Ayubcha Cyrus, Sajed Sulaiman, Omara Chady, Veldman Anna B, Singh Shashi B, Lokesha Yashas Ullas, Liu Alex, Aziz-Sultan Mohammad Ali, Smith Timothy R, Beam Andrew
Harvard Medical School, Boston, MA 02115, USA.
Department of Epidemiology, Harvard T.H. Chan School of Public Health, Boston, MA 02115, USA.
J Imaging. 2024 Dec 12;10(12):319. doi: 10.3390/jimaging10120319.
Deep learning has shown significant value in automating radiological diagnostics but can be limited by a lack of generalizability to external datasets. Leveraging the geometric principles of non-Euclidean space, certain geometric deep learning approaches may offer an alternative means of improving model generalizability.

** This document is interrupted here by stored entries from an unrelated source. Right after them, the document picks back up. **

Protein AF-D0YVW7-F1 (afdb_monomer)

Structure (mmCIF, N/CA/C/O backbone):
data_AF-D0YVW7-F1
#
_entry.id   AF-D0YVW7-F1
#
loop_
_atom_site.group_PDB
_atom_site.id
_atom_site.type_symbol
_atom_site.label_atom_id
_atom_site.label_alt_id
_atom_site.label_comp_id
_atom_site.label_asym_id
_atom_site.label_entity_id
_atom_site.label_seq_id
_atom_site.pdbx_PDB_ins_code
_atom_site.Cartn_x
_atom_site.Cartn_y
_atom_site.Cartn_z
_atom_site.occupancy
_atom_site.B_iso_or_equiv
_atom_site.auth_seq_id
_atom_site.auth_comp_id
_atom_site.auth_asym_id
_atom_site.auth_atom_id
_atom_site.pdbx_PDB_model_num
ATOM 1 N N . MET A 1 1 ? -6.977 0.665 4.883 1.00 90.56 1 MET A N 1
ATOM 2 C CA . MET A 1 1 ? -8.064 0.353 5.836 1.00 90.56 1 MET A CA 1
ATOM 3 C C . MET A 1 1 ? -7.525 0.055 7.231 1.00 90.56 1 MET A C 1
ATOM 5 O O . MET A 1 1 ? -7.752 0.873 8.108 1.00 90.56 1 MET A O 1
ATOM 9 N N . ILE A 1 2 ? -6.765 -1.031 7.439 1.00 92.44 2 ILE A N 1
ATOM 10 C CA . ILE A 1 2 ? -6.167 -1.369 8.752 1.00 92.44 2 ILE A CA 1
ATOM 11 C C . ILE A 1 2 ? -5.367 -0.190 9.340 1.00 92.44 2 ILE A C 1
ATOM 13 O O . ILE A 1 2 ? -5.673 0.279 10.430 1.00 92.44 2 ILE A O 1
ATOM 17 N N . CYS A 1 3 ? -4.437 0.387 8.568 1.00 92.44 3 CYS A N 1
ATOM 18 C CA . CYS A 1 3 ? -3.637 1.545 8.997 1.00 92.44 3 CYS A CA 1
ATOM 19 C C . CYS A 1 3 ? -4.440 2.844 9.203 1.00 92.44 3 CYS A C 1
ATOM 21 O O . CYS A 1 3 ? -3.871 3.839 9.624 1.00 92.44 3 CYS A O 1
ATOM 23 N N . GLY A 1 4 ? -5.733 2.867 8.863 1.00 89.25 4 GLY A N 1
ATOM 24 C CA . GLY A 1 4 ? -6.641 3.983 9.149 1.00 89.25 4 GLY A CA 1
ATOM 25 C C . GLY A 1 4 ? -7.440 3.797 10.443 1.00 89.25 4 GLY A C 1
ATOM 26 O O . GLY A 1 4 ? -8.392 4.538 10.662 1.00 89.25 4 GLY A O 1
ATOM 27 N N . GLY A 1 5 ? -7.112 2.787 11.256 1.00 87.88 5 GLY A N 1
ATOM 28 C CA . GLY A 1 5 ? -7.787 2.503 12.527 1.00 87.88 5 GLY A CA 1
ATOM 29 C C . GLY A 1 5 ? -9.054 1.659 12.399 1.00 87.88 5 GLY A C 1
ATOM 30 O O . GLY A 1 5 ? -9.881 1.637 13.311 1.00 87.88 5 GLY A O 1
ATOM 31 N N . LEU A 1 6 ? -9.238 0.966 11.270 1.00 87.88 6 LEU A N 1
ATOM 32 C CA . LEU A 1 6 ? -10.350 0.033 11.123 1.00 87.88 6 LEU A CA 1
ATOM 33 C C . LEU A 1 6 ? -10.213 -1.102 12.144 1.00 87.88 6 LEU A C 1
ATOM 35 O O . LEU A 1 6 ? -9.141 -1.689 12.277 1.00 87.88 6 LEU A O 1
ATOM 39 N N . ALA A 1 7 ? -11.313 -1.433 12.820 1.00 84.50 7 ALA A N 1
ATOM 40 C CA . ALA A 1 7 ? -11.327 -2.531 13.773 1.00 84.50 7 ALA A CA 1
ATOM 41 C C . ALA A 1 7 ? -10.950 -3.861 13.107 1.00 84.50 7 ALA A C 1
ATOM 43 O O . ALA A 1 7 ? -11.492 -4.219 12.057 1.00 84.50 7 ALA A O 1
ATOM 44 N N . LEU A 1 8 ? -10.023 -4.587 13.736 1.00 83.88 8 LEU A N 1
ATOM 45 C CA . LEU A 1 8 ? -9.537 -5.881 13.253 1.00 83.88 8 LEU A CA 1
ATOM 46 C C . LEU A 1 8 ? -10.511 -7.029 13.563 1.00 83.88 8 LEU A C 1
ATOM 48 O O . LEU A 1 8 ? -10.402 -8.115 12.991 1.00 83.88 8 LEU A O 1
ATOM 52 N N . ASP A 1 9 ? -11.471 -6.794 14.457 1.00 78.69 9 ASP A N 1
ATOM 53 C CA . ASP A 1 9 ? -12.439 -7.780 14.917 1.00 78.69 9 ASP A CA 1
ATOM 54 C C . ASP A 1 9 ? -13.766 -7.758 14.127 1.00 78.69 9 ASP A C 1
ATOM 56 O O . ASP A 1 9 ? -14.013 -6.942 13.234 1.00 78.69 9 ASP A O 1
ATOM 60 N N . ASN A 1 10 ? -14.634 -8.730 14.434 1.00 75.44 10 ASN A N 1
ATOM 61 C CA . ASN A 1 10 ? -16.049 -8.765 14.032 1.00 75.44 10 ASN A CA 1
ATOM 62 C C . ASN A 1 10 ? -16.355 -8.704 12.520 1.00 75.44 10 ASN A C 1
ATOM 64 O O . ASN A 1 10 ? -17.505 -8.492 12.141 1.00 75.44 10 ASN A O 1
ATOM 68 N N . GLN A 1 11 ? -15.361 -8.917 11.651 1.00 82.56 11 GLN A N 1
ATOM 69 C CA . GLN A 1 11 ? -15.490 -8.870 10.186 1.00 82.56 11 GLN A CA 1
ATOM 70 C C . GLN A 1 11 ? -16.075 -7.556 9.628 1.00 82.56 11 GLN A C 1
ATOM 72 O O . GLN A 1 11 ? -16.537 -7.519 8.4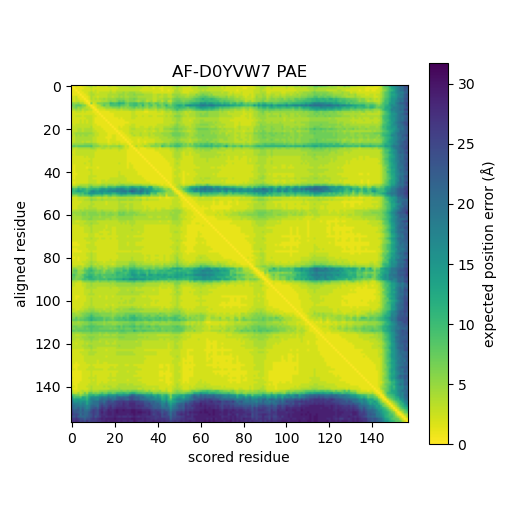87 1.00 82.56 11 GLN A O 1
ATOM 77 N N . MET A 1 12 ? -16.017 -6.454 10.387 1.00 82.81 12 MET A N 1
ATOM 78 C CA . MET A 1 12 ? -16.522 -5.143 9.945 1.00 82.81 12 MET A CA 1
ATOM 79 C C . MET A 1 12 ? -15.785 -4.614 8.707 1.00 82.81 12 MET A C 1
ATOM 81 O O . MET A 1 12 ? -16.311 -3.783 7.972 1.00 82.81 12 MET A O 1
ATOM 85 N N . TRP A 1 13 ? -14.588 -5.137 8.450 1.00 88.81 13 TRP A N 1
ATOM 86 C CA . TRP A 1 13 ? -13.782 -4.853 7.274 1.00 88.81 13 TRP A CA 1
ATOM 87 C C . TRP A 1 13 ? -14.319 -5.458 5.972 1.00 88.81 13 TRP A C 1
ATOM 89 O O . TRP A 1 13 ? -14.005 -4.934 4.904 1.00 88.81 13 TRP A O 1
ATOM 99 N N . LEU A 1 14 ? -15.155 -6.505 6.026 1.00 90.56 14 LEU A N 1
ATOM 100 C CA . LEU A 1 14 ? -15.678 -7.146 4.814 1.00 90.56 14 LEU A CA 1
ATOM 101 C C . LEU A 1 14 ? -16.554 -6.198 3.995 1.00 90.56 14 LEU A C 1
ATOM 103 O O . LEU A 1 14 ? -16.446 -6.202 2.776 1.00 90.56 14 LEU A O 1
ATOM 107 N N . GLY A 1 15 ? -17.396 -5.390 4.648 1.00 90.31 15 GLY A N 1
ATOM 108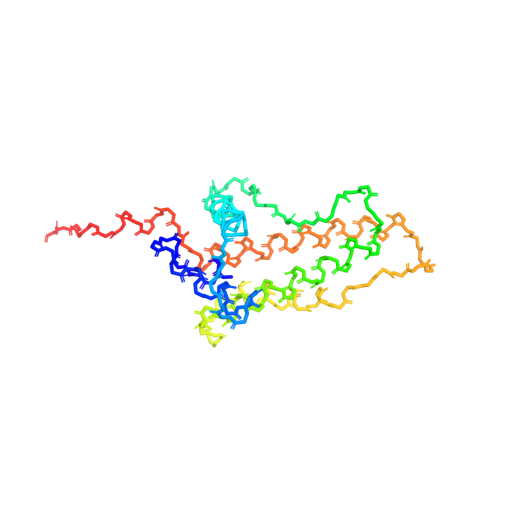 C CA . GLY A 1 15 ? -18.279 -4.435 3.969 1.00 90.31 15 GLY A CA 1
ATOM 109 C C . GLY A 1 15 ? -17.499 -3.439 3.104 1.00 90.31 15 GLY A C 1
ATOM 110 O O . GLY A 1 15 ? -17.652 -3.472 1.887 1.00 90.31 15 GLY A O 1
ATOM 111 N N . PRO A 1 16 ? -16.585 -2.640 3.690 1.00 89.31 16 PRO A N 1
ATOM 112 C CA . PRO A 1 16 ? -15.737 -1.718 2.937 1.00 89.31 16 PRO A CA 1
ATOM 113 C C . PRO A 1 16 ? -14.917 -2.388 1.828 1.00 89.31 16 PRO A C 1
ATOM 115 O O . PRO A 1 16 ? -14.730 -1.802 0.764 1.00 89.31 16 PRO A O 1
ATOM 118 N N . VAL A 1 17 ? -14.426 -3.614 2.053 1.00 91.19 17 VAL A N 1
ATOM 119 C CA . VAL A 1 17 ? -13.713 -4.370 1.013 1.00 91.19 17 VAL A CA 1
ATOM 120 C C . VAL A 1 17 ? -14.650 -4.772 -0.127 1.00 91.19 17 VAL A C 1
ATOM 122 O O . VAL A 1 17 ? -14.261 -4.636 -1.282 1.00 91.19 17 VAL A O 1
ATOM 125 N N . CYS A 1 18 ? -15.876 -5.216 0.157 1.00 92.44 18 CYS A N 1
ATOM 126 C CA . CYS A 1 18 ? -16.870 -5.521 -0.877 1.00 92.44 18 CYS A CA 1
ATOM 127 C C . CYS A 1 18 ? -17.263 -4.259 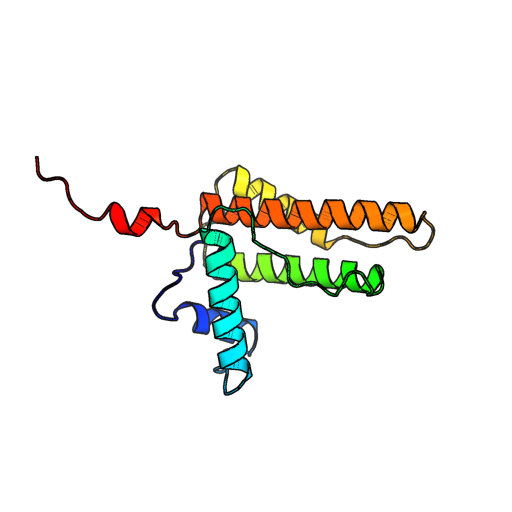-1.657 1.00 92.44 18 CYS A C 1
ATOM 129 O O . CYS A 1 18 ? -17.313 -4.300 -2.883 1.00 92.44 18 CYS A O 1
ATOM 131 N N . ASP A 1 19 ? -17.473 -3.133 -0.971 1.00 90.12 19 ASP A N 1
ATOM 132 C CA . ASP A 1 19 ? -17.786 -1.844 -1.601 1.00 90.12 19 ASP A CA 1
ATOM 133 C C . ASP A 1 19 ? -16.683 -1.409 -2.574 1.00 90.12 19 ASP A C 1
ATOM 135 O O . ASP A 1 19 ? -16.972 -0.951 -3.679 1.00 90.12 19 ASP A O 1
ATOM 139 N N . TYR A 1 20 ? -15.418 -1.579 -2.179 1.00 89.00 20 TYR A N 1
ATOM 140 C CA . TYR A 1 20 ? -14.275 -1.175 -2.993 1.00 89.00 20 TYR A CA 1
ATOM 141 C C . TYR A 1 20 ? -13.946 -2.164 -4.120 1.00 89.00 20 TYR A C 1
ATOM 143 O O . TYR A 1 20 ? -13.677 -1.747 -5.243 1.00 89.00 20 TYR A O 1
ATOM 151 N N . ALA A 1 21 ? -13.946 -3.467 -3.829 1.00 89.12 21 ALA A N 1
ATOM 152 C CA . ALA A 1 21 ? -13.403 -4.496 -4.719 1.00 89.12 21 ALA A CA 1
ATOM 153 C C . ALA A 1 21 ? -14.468 -5.308 -5.474 1.00 89.12 21 ALA A C 1
ATOM 155 O O . ALA A 1 21 ? -14.112 -6.079 -6.363 1.00 89.12 21 ALA A O 1
ATOM 156 N N . ASN A 1 22 ? -15.751 -5.189 -5.116 1.00 93.12 22 ASN A N 1
ATOM 157 C CA . ASN A 1 22 ? -16.821 -6.019 -5.677 1.00 93.12 22 ASN A CA 1
ATOM 158 C C . ASN A 1 22 ? -18.169 -5.280 -5.794 1.00 93.12 22 ASN A C 1
ATOM 160 O O . ASN A 1 22 ? -19.222 -5.892 -5.646 1.00 93.12 22 ASN A O 1
ATOM 164 N N . GLU A 1 23 ? -18.150 -3.962 -6.020 1.00 91.62 23 GLU A N 1
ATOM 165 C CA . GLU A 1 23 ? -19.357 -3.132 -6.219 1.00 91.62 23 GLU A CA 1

This study investigates the potential advantages of hyperbolic convolutional neural networks (HCNNs) over traditional convolutional neural networks (CNNs) in neuroimaging tasks. We conducted a comparative analysis of HCNNs and CNNs across various medical imaging modalities and diseases, with a focus on a compiled multi-modality neuroimaging dataset. The models were assessed for their performance parity, robustness to adversarial attacks, semantic organization of embedding spaces, and generalizability. Zero-shot evaluations were also performed with ischemic stroke non-contrast CT images. HCNNs matched CNNs' performance in less complex settings and demonstrated superior semantic organization and robustness to adversarial attacks. While HCNNs equaled CNNs in out-of-sample datasets identifying Alzheimer's disease, in zero-shot evaluations, HCNNs outperformed CNNs and radiologists. HCNNs deliver enhanced robustness and organization in neuroimaging data. This likely underlies why, while HCNNs perform similarly to CNNs with respect to in-sample tasks, they confer improved generalizability. Nevertheless, HCNNs encounter efficiency and performance challenges with larger, complex datasets. These limitations underline the need for further optimization of HCNN architectures. HCNNs present promising improvements in generalizability and resilience for medical imaging applications, particularly in neuroimaging. Despite facing challenges with larger datasets, HCNNs enhance performance under adversarial conditions and offer better semantic organization, suggesting valuable potential in generalizable deep learning models in medical imaging and neuroimaging diagnostics.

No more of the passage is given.